Your intuition of setting the two equations equal is correct and that is how you solve for the intersection. I'll provide a full explanation, with code examples.

A common way of representing a plane $\mathbf{P}$ is in point-normal form, $\mathbf{\vec{n}} \cdot (X-Y)=0$, where $\mathbf{\vec{n}}$ is the plane normal and both $X$ and $Y$ are points that lie in the plane. This can be rewritten into constant-normal form by distributing the dot product and rearranging terms to obtain: $\mathbf{\vec{n}} \cdot X = d$, where $d = \mathbf{\vec{n}} \cdot Y$ which is equal to the distance from the origin when $\mathbf{\vec{n}}$ is unit-length. Below is a simple data structure that you might use to represent a plane, and the signature of a constructor that will compute the plane from three points in $\mathbb{R^3}$. Implementation is left as an exercise to the reader ;).

struct Plane {
    Vector3 n; // normal
    float d; // distance from origin

    Plane(); // default constructor
    Plane(Vector3 a, Vector3 b, Vector3 c); // plane from 3 points
    Vector3 intersectLine(Vector3 a, Vector3 b); // we'll get to this later
};

Given two points, $A$ and $B$, a line can be represented parametrically by adding to one point the vector formed by the two points, scaled by a parameter $t$. In symbols, $L(t) = A + t(B-A)$. Using your intuition, we insert this equation (whose output is a point), into $X$ in the constant-normal plane representation: $\mathbf{\vec{n}} \cdot [A + t(B-A)] = d$. We want to know how many copies of $(B-A)$ we need to add to $A$ to get to a point that lies within the plane, in other words we want to solve for $t$. Doing some fancy algebra, we obtain: $t = \frac{d-\mathbf{\vec{n}} \cdot A}{\mathbf{\vec{n}} \cdot (B-A)}$. We can (finally) stick this expression for $t$ back into the equation for our line to obtain: $I = A+\frac{d - (\mathbf{\vec{n}} \cdot A)}{\mathbf{\vec{n}} \cdot (B-A)}(B-A).$

Armed with this equation, we can now implement a nice function that will tell what we want to know:

Vector3 Plane::intersectLine(Vector3 a, Vector3 b) {
    Vector3 ba = b-a;
    float nDotA = Vector3::dotProduct(n, a);
    float nDotBA = Vector3::dotProduct(n, ba);

    return a + (((d - nDotA)/nDotBA) * ba);
}

Hopefully this works for you, and hopefully I didn't fudge any of the details!
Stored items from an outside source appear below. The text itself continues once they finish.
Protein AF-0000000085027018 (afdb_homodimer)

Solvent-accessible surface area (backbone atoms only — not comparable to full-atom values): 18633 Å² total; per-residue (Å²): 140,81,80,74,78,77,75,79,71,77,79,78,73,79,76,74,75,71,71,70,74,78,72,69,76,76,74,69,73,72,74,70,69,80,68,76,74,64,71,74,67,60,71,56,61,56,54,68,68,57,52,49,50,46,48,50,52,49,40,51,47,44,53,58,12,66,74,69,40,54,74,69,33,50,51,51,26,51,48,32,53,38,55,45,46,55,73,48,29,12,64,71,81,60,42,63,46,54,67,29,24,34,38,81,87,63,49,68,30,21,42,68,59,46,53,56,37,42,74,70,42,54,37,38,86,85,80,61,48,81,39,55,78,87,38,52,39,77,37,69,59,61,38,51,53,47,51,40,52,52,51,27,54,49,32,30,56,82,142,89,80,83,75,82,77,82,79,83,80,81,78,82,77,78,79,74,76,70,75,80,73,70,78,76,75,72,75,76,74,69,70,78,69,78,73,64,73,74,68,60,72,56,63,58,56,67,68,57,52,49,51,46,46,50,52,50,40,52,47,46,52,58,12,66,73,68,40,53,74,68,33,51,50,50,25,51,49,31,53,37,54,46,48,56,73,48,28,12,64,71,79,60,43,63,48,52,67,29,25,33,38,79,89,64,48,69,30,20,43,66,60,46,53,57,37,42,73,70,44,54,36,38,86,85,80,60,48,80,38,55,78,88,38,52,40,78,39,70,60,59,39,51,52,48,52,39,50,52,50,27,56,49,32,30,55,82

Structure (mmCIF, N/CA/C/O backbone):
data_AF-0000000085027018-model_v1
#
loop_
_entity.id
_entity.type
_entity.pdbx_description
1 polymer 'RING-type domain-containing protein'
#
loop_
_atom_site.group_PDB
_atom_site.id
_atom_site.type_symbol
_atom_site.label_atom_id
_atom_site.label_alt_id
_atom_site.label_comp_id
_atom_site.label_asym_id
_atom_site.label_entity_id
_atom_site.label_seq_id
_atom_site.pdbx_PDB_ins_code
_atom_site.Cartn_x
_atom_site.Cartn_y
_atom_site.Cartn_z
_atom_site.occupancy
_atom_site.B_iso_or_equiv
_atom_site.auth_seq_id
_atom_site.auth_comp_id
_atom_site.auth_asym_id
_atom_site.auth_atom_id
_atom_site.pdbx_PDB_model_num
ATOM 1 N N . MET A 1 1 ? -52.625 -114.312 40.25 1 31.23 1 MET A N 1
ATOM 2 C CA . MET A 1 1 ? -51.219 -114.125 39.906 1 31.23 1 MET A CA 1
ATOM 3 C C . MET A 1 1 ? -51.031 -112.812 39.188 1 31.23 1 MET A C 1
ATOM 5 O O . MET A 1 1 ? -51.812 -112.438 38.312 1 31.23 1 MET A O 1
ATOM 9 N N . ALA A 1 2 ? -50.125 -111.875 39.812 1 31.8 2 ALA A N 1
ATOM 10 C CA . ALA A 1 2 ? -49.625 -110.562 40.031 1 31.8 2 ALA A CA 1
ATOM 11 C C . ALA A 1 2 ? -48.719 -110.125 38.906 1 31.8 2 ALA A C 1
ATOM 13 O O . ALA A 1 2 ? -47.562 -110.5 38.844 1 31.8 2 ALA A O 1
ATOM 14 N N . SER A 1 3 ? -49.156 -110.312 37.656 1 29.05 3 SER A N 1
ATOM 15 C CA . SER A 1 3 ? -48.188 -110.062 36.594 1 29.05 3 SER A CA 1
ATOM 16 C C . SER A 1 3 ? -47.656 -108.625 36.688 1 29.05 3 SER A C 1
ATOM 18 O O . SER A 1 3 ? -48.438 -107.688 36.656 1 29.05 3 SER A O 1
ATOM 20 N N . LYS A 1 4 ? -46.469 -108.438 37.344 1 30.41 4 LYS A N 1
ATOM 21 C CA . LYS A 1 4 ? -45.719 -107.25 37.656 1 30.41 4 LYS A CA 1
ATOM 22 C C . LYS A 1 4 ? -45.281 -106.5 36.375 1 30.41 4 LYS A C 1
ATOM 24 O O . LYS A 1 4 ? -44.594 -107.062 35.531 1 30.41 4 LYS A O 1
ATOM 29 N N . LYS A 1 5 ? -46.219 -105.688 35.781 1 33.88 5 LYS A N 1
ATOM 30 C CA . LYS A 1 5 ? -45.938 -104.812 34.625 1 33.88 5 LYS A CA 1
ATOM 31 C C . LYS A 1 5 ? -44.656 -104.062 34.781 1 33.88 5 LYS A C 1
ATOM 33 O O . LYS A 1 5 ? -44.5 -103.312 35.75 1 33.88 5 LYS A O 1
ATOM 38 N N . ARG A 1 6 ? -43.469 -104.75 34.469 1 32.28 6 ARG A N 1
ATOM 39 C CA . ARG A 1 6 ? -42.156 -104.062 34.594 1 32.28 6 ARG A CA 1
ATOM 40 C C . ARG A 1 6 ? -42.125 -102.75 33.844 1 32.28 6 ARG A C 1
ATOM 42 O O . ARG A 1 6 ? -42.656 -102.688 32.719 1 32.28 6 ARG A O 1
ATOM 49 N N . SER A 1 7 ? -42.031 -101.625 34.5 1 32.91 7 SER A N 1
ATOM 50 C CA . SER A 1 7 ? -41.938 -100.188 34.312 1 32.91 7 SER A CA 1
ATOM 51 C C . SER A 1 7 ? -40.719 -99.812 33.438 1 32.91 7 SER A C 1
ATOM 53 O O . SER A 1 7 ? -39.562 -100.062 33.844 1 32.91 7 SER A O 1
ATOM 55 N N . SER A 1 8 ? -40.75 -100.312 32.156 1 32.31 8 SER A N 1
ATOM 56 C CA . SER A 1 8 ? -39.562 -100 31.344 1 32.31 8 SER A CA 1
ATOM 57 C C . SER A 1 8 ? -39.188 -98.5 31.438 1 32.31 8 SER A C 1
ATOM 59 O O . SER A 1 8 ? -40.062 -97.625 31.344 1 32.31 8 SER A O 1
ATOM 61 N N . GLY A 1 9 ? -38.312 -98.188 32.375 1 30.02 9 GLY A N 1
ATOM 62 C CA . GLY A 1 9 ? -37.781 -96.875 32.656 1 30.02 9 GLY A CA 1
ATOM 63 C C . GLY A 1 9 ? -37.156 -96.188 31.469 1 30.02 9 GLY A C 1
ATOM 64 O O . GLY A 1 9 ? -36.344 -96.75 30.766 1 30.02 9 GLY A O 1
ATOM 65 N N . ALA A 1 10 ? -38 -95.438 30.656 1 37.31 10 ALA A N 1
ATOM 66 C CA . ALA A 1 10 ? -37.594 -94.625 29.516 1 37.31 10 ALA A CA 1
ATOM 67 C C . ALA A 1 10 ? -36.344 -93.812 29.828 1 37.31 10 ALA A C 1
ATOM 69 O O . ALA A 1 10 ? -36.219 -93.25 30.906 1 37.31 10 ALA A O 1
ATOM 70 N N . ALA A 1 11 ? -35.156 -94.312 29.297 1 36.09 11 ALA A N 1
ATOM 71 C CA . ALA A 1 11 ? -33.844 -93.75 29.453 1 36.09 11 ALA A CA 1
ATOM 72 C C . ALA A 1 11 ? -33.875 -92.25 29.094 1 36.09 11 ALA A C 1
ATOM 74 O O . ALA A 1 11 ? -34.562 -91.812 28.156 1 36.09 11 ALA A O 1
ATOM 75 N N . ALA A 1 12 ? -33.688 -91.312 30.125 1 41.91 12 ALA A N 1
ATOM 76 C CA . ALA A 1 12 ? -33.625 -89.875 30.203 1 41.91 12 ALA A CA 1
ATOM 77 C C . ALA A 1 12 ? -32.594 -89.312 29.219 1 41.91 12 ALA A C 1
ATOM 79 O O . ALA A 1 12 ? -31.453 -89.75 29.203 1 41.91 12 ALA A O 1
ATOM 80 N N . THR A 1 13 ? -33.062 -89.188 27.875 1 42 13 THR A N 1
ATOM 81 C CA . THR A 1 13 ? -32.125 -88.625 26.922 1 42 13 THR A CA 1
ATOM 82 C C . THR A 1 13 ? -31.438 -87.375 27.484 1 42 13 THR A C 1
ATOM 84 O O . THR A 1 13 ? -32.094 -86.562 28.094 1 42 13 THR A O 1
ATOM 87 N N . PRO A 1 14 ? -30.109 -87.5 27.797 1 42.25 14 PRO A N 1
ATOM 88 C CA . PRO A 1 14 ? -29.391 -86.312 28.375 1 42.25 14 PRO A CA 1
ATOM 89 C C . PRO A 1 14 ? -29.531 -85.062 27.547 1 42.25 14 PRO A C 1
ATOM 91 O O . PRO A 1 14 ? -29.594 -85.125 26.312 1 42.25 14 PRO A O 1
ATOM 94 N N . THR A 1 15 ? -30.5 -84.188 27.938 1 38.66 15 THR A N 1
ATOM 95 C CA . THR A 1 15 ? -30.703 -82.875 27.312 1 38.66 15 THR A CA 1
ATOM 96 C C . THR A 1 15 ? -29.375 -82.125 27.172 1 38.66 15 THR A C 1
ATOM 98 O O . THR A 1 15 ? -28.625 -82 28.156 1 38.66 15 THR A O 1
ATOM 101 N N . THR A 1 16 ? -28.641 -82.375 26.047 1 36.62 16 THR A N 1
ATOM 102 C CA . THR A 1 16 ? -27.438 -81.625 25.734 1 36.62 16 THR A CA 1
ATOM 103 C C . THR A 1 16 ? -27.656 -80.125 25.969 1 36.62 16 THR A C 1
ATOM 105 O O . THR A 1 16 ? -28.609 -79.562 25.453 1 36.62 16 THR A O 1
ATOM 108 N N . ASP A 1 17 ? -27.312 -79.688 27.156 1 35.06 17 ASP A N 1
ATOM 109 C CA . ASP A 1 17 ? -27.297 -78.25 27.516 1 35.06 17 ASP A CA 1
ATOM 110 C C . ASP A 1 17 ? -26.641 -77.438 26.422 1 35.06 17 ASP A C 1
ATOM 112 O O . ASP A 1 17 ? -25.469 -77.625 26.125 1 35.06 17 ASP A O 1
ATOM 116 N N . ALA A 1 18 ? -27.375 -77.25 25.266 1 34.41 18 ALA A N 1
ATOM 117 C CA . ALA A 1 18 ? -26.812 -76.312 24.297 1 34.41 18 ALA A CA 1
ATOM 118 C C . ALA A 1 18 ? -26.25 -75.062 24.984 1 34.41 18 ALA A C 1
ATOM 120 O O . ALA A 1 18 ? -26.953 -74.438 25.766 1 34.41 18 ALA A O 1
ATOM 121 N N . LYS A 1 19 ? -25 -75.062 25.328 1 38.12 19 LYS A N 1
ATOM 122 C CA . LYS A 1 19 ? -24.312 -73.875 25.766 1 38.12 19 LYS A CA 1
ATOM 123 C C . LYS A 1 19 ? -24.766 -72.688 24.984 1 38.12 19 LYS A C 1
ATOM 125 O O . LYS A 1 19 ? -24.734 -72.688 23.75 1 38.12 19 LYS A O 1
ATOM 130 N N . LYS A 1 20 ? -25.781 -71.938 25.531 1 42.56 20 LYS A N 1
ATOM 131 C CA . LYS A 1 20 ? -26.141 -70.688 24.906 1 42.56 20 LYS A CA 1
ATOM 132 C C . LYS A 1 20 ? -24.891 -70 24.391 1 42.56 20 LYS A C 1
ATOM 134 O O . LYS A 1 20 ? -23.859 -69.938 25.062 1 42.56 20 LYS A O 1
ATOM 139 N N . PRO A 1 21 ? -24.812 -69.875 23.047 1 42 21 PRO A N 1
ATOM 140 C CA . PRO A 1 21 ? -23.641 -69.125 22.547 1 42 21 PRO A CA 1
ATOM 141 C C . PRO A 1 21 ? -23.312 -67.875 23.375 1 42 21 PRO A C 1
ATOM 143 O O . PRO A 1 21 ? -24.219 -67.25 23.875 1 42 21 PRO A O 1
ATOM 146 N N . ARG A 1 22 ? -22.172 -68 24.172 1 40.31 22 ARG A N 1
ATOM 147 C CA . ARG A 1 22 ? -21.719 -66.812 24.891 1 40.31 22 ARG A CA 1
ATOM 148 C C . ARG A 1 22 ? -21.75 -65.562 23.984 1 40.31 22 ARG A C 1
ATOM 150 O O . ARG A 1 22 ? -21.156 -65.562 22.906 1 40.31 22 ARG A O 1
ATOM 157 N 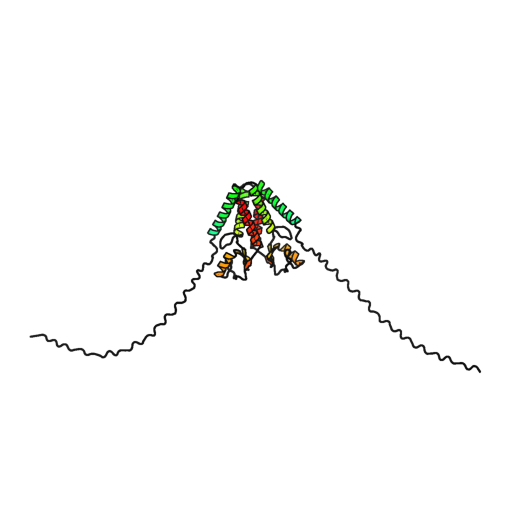N . THR A 1 23 ? -22.953 -64.875 23.922 1 42.5 23 THR A N 1
ATOM 158 C CA . THR A 1 23 ? -22.984 -63.594 23.219 1 42.5 23 THR A CA 1
ATOM 159 C C . THR A 1 23 ? -21.75 -62.75 23.547 1 42.5 23 THR A C 1
ATOM 161 O O . THR A 1 23 ? -21.391 -62.625 24.719 1 42.5 23 THR A O 1
ATOM 164 N N . ARG A 1 24 ? -20.75 -62.75 22.688 1 44.16 24 ARG A N 1
ATOM 165 C CA . ARG A 1 24 ? -19.594 -61.875 22.859 1 44.16 24 ARG A CA 1
ATOM 166 C C . ARG A 1 24 ? -20 -60.5 23.359 1 44.16 24 ARG A C 1
ATOM 168 O O . ARG A 1 24 ? -20.938 -59.906 22.828 1 44.16 24 ARG A O 1
ATOM 175 N N . PRO A 1 25 ? -19.672 -60.219 24.672 1 44.31 25 PRO A N 1
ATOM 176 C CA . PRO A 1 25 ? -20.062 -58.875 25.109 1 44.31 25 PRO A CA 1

If you plan to be doing a lot of this sort of geometric computing it's worthwhile to pick up Christer Ericson's Real-time Collision Detection, which is an excellent reference source for this sort of thing. Alternatively, you could snag some already-constructed classes from something like OGRE3D, if you're not particularly interested in creating your own.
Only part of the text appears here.